In 2016, the government of Turkmenistan valued the cost of the Ovadan-Depe gas-to-gasoline complex at $1.7 billion.

TRANSPORTATION Quick Takes 

Freeport LNG Train 2 begins commercial operations  

Train 2 of Freeport LNG Development LP’s project on Quintana Island in Freeport, Tex., began commercial operations with the commencement of gas deliveries from BP PLC under its 20-year tolling agreement (OGJ Online, Feb. 11, 2013).

The project includes three pretreatment trains, a liquefaction plant with three trains, a second loading berth, and a 165,000-cu m full-containment LNG storage tank.

Michael Smith, Freeport LNG founder, chairman, and chief executive officer said the performance test on Train 2 was completed in 37 days after first gas was delivered to the liquefaction facilities, down from 107 days on Train 1.

Eagle LNG lets contract for Jacksonville export facility 

Eagle LNG Partners LLC has selected Matrix Service Inc., a subsidiary of Matrix Service Co., for the engineering, procurement, fabrication, and construction of a liquefied natural gas (LNG) export facility to be built in Jacksonville, Florida.

The export facility also will utilize technology from Chart Industries. The facility will have a production capacity of approximately 1.65 million gpd with 12 million gal of LNG storage plus marine and truck-loading capabilities located on-site.

At a construction cost of $500 million, in addition to providing US gas to the Caribbean basin, once the facility is completed and its operations combined with Eagle LNG’s Maxville LNG facility and the Talleyrand LNG bunker station, Eagle LNG will be providing the lowest cost LNG for bunkering in the US Southeast, the company said.

Eagle LNG received both FERC authorization and Department of Energy LNG export approvals for the Jacksonville LNG export facility in late 2019 (OGJ Online Oct. 4, 2019; Sept. 23, 2019).

EPP exports first ethylene cargo from Morgan’s Point 

Enterprise Products Partners LP (EPP) and Navigator Holdings Ltd. have exported the first cargo of ethylene from their 50-50 joint venture marine terminal at Morgan’s Point, Tex., along the Houston Ship Channel. The Navigator Europa departed the terminal carrying 25 million lb of ethylene for Marubeni Corp.

The new terminal features two docks and the capacity to load 2.2 billion lb/year of ethylene. A 66-million lb refrigerated storage tank is also being built onsite and will increase loading rates to 2.2 million lb/hr. Tank construction is expected to be completed in fourth-quarter 2020.

The export terminal is pipeline-connected to Enterprise’s Mont Belvieu, Tex., complex, where the company is in the process of commissioning a 600-million lb high-capacity ethylene salt dome storage well. Enterprise has designed the system to serve as an open market storage and trading hub for the ethylene industry through storage, connections to multiple ethylene pipelines, and high-capacity export capabilities.

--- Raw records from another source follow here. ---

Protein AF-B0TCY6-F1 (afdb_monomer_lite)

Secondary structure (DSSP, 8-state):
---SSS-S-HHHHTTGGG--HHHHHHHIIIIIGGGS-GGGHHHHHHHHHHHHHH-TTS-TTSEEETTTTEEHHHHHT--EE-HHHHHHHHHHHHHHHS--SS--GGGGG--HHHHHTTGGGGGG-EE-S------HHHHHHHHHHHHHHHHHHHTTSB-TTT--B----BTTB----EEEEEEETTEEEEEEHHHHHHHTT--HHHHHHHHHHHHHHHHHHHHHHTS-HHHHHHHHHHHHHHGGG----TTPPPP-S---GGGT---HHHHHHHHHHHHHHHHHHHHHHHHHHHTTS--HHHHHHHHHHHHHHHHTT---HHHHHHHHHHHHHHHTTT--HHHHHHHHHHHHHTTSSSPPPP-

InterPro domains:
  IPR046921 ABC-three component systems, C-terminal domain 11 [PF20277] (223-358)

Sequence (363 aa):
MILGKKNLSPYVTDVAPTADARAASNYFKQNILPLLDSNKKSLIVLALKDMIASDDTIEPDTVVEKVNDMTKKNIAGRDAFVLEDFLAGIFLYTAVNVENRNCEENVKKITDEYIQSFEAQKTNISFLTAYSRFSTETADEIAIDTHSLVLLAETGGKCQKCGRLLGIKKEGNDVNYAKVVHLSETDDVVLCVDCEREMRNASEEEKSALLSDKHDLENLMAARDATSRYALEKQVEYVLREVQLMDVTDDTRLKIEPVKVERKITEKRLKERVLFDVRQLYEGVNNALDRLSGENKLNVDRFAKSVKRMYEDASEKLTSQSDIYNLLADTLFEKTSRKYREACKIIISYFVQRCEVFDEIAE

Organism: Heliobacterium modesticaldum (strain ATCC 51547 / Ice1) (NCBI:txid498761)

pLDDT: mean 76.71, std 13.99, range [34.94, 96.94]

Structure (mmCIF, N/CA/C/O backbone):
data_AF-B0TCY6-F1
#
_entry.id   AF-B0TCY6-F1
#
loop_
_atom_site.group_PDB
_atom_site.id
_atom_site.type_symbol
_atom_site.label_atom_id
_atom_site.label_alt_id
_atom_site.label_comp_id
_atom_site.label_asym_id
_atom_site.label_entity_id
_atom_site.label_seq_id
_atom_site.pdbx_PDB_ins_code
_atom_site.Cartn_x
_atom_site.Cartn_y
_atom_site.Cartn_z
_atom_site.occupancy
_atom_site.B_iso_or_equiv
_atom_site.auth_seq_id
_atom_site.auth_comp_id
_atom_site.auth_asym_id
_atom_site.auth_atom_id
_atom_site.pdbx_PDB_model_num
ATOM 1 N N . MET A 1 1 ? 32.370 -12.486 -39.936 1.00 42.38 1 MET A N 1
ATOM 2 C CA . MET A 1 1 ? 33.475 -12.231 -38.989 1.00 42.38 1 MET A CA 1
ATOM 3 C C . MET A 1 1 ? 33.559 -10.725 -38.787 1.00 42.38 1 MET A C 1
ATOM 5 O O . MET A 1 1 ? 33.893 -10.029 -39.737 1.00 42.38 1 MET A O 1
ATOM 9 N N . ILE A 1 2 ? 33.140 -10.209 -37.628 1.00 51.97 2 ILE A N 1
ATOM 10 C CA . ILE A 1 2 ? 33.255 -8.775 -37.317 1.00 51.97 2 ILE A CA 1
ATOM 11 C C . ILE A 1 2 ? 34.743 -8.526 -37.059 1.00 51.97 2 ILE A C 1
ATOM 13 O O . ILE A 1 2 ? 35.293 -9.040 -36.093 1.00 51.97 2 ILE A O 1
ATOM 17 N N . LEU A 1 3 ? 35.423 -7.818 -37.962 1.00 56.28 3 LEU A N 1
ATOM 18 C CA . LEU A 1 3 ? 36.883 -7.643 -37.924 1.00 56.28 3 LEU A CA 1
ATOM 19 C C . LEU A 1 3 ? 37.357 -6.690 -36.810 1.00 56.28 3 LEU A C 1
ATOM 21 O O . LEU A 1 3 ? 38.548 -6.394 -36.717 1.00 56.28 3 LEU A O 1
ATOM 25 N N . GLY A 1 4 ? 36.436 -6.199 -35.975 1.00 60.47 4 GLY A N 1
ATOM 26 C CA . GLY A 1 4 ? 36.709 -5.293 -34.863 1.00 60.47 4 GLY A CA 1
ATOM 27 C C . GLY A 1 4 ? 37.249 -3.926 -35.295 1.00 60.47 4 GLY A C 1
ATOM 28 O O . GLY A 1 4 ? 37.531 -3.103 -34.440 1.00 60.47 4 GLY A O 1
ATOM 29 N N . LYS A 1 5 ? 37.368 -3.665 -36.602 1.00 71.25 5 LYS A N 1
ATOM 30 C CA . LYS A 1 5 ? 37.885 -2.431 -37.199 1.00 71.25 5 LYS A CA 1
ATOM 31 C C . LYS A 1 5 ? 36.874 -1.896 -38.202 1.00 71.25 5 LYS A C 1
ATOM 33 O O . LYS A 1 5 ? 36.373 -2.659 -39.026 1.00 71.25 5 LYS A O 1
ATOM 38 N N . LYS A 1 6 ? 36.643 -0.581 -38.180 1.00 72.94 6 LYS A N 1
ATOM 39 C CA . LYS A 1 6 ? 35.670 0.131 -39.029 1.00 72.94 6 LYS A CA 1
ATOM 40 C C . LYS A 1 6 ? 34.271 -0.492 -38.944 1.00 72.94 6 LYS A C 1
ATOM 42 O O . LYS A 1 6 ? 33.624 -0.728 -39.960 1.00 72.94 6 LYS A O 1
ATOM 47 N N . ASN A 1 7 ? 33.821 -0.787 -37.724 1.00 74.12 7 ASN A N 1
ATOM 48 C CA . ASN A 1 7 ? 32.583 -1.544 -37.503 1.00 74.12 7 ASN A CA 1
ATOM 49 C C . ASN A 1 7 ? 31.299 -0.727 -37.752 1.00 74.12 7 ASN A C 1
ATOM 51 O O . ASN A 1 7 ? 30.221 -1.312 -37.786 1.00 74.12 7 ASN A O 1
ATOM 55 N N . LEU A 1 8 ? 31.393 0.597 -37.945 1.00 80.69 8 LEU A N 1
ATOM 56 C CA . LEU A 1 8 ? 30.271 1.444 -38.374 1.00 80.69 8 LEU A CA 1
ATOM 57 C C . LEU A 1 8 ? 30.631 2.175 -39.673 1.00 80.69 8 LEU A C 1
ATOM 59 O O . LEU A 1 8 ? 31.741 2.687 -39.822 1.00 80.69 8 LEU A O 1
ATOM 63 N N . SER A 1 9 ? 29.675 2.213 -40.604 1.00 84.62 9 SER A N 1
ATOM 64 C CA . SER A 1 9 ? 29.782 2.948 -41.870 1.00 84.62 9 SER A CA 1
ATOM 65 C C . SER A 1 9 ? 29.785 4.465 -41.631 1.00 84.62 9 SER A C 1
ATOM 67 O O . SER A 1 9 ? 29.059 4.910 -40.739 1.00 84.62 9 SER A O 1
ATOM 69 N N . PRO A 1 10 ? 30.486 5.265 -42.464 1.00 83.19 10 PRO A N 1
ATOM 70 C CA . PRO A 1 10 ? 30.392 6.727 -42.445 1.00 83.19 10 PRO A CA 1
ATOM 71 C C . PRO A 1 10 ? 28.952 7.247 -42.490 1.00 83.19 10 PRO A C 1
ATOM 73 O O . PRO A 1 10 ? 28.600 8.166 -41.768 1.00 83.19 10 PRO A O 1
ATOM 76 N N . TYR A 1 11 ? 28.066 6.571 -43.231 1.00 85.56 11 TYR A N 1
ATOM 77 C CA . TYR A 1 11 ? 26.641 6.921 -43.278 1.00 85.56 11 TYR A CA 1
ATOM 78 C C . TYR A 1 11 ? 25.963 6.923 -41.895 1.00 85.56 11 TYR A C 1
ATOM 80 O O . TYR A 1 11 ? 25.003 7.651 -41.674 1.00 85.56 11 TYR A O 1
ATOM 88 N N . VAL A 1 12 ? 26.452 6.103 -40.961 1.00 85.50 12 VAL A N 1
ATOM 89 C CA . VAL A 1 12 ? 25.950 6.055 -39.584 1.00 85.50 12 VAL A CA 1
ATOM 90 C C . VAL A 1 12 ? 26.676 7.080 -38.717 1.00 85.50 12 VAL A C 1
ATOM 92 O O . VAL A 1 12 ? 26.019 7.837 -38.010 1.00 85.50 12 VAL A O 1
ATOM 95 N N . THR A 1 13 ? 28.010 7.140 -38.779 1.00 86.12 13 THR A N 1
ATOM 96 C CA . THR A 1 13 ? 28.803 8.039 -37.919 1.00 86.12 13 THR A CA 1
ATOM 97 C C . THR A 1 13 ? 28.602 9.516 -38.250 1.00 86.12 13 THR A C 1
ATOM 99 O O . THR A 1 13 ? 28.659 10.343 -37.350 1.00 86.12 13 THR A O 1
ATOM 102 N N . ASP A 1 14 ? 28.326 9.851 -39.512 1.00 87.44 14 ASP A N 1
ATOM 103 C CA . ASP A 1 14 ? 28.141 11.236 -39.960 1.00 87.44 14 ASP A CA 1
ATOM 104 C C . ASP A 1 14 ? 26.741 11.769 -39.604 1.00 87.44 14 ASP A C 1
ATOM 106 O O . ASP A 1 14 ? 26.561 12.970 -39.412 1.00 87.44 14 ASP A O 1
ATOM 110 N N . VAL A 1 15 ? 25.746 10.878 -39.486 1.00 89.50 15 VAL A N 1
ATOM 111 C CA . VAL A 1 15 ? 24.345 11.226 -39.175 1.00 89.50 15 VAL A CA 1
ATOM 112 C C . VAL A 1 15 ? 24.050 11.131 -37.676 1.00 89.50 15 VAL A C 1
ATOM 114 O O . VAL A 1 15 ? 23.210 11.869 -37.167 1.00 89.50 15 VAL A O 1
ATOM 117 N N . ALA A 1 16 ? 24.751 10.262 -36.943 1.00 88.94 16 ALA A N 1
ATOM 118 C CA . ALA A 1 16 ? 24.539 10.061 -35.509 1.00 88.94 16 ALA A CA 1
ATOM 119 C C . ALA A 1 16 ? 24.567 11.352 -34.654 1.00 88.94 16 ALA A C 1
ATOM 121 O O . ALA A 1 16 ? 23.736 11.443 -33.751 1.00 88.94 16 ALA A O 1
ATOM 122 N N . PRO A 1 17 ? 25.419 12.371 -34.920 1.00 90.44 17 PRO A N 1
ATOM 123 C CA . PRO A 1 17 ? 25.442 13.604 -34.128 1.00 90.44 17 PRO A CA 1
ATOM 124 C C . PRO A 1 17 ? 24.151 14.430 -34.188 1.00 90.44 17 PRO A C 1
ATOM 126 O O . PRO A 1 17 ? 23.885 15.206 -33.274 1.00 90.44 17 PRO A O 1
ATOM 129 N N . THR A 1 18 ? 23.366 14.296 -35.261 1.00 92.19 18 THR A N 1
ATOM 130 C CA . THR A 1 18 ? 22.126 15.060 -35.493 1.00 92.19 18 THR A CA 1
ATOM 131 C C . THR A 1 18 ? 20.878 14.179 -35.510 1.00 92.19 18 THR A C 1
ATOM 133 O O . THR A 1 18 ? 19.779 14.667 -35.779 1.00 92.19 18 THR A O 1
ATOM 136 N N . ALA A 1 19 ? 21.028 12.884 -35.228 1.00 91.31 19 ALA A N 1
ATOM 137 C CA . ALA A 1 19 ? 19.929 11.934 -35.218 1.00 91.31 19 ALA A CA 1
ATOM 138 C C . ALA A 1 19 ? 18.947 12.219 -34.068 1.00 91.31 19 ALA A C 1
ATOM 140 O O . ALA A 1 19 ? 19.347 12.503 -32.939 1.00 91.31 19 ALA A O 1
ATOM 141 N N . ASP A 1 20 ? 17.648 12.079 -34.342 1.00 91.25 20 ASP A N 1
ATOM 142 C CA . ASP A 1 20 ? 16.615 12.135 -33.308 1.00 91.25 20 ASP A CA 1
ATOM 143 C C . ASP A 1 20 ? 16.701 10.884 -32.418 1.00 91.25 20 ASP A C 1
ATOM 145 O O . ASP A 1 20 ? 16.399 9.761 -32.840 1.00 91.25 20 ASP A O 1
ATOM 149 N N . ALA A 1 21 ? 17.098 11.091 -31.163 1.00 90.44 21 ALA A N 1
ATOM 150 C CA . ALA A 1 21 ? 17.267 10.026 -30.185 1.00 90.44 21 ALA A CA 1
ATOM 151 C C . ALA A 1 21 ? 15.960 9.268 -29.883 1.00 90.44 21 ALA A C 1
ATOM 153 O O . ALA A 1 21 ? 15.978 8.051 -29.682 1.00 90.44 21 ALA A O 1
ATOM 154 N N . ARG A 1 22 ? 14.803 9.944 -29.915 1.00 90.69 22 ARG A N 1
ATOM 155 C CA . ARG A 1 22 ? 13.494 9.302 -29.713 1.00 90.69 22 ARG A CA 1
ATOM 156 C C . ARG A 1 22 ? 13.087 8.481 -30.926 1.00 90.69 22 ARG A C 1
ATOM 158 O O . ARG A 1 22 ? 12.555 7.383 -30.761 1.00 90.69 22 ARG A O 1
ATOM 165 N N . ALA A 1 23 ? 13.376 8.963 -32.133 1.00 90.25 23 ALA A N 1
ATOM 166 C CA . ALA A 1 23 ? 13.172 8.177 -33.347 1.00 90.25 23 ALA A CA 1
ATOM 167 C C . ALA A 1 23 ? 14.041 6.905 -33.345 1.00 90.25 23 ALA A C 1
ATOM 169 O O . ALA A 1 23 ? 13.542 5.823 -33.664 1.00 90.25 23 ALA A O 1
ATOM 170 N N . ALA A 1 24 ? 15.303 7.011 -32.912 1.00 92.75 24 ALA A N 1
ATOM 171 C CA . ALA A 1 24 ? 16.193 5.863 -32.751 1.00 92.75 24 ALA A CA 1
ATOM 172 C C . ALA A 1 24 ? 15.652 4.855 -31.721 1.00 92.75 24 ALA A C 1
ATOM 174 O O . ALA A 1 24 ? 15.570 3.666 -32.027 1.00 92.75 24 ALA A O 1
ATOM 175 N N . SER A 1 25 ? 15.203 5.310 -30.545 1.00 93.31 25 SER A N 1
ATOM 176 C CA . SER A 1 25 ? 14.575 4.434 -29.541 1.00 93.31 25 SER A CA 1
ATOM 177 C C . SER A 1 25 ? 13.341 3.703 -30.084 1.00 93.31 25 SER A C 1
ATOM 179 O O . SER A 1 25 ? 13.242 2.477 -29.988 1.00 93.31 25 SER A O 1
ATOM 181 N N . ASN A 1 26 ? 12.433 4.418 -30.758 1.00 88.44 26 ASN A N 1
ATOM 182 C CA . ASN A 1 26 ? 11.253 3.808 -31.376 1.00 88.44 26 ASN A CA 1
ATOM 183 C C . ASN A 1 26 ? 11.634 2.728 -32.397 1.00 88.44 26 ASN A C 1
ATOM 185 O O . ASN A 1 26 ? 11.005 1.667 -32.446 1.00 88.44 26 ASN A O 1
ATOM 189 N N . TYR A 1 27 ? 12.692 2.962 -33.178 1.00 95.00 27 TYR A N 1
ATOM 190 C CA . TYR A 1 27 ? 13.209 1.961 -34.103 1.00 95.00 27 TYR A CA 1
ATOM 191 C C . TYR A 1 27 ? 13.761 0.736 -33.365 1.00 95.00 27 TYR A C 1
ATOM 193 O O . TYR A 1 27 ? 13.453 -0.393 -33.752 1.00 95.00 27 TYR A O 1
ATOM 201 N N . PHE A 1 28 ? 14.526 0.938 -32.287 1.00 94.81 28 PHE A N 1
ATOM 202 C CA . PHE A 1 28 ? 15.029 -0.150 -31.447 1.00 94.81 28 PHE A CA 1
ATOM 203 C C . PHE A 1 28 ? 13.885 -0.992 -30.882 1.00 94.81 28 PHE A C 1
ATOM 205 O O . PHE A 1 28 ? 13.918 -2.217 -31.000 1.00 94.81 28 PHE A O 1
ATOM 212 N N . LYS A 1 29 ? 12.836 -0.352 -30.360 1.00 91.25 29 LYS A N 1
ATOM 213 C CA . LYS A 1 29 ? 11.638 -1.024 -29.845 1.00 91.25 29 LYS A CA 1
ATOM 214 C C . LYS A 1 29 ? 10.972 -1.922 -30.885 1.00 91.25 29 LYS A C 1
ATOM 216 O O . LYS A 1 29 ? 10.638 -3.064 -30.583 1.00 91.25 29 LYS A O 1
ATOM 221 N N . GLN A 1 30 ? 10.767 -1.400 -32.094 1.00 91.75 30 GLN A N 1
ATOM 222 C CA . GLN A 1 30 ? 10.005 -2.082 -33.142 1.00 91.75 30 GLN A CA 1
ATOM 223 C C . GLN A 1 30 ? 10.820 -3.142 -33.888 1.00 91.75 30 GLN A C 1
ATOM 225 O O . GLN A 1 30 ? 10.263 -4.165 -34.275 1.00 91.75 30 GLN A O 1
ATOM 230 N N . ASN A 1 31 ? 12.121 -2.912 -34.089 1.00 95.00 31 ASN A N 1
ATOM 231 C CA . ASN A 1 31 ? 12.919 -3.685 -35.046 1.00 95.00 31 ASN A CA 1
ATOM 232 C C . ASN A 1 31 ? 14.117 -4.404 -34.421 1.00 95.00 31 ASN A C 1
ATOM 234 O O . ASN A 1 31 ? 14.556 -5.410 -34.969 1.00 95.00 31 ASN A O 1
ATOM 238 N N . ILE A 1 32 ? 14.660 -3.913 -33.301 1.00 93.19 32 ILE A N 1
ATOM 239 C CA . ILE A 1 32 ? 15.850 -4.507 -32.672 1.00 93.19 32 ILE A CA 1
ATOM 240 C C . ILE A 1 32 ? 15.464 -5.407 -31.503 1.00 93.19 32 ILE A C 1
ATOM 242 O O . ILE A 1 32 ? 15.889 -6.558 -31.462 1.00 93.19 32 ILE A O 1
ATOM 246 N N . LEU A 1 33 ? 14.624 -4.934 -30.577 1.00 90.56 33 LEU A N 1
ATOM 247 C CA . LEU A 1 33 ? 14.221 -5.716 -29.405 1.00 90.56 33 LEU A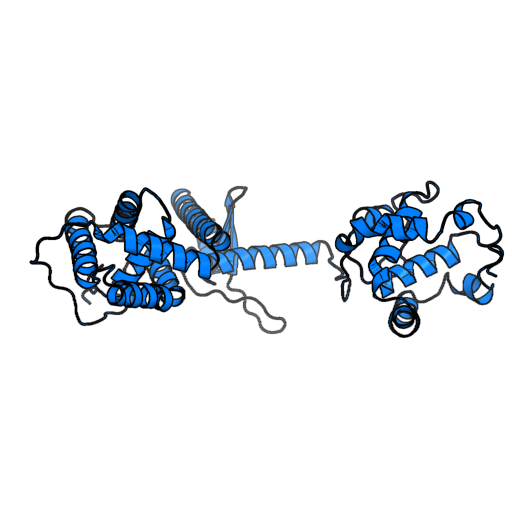 CA 1
ATOM 248 C C . LEU A 1 33 ? 13.608 -7.085 -29.747 1.00 90.56 33 LEU A C 1
ATOM 250 O O . LEU A 1 33 ? 13.924 -8.034 -29.027 1.00 90.56 33 LEU A O 1
ATOM 254 N N . PRO A 1 34 ? 12.787 -7.246 -30.808 1.00 92.25 34 PRO A N 1
ATOM 255 C CA . PRO A 1 34 ? 12.258 -8.559 -31.186 1.00 92.25 34 PRO A CA 1
ATOM 256 C C . PRO A 1 34 ? 13.325 -9.556 -31.663 1.00 92.25 34 PRO A C 1
ATOM 258 O O . PRO A 1 34 ? 13.075 -10.757 -31.644 1.00 92.25 34 PRO A O 1
ATOM 261 N N . LEU A 1 35 ? 14.500 -9.075 -32.089 1.00 93.00 35 LEU A N 1
ATOM 262 C CA . LEU A 1 35 ? 15.621 -9.913 -32.533 1.00 93.00 35 LEU A CA 1
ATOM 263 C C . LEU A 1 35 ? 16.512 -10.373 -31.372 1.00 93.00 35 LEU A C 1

EPP expects total Gulf Coast ethylene production to exceed 100 billion lb/year by 2025.

In addition to the new ethylene export terminal and storage infrastructure, EPP is developing a 24-mile pipeline between Mont Belvieu and Bayport, Tex., routed through Morgan’s Point and expected to begin service fourth-quarter 2020. EPP is also building the 90-mile Baymark Pipeline from Bayport to Markham, Tex., for fourth-quarter 2020 completion. Both pipelines are supported by long-term customer commitments and will enable producers and consumers to access the Enterprise open market ethylene storage and trading hub.

NGPL gets nod for Permian Lockridge extension 

Natural Gas Pipeline Co. of America LLC (NGPL) received US Federal Energy Regulatory Commission (FERC) approval on Jan. 22 to begin building its 500,000-MMcfd Lockridge Extension Pipeline Project in Ward, Reeves, and Pecos Counties, Tex. The extension project will directly connect NGPL’s system to the Waha hub in Pecos County, the company’s first Waha connection.

The 16.84-mile, 30-in. OD pipeline will provide southbound capacity on NGPL’s existing Lockridge pipeline and link the system to a new bidirectional interconnect with Trans-Pecos Pipeline LLC (TPP) at Waha.

NGPL plans to begin preconstruction mobilization Mar. 10 to start construction May 4. Construction will be complete by Aug. 29 for a Sept. 12 in-service date. Final cleanup and restoration will be done by Nov. 30, according to NGPL plans filed with FERC.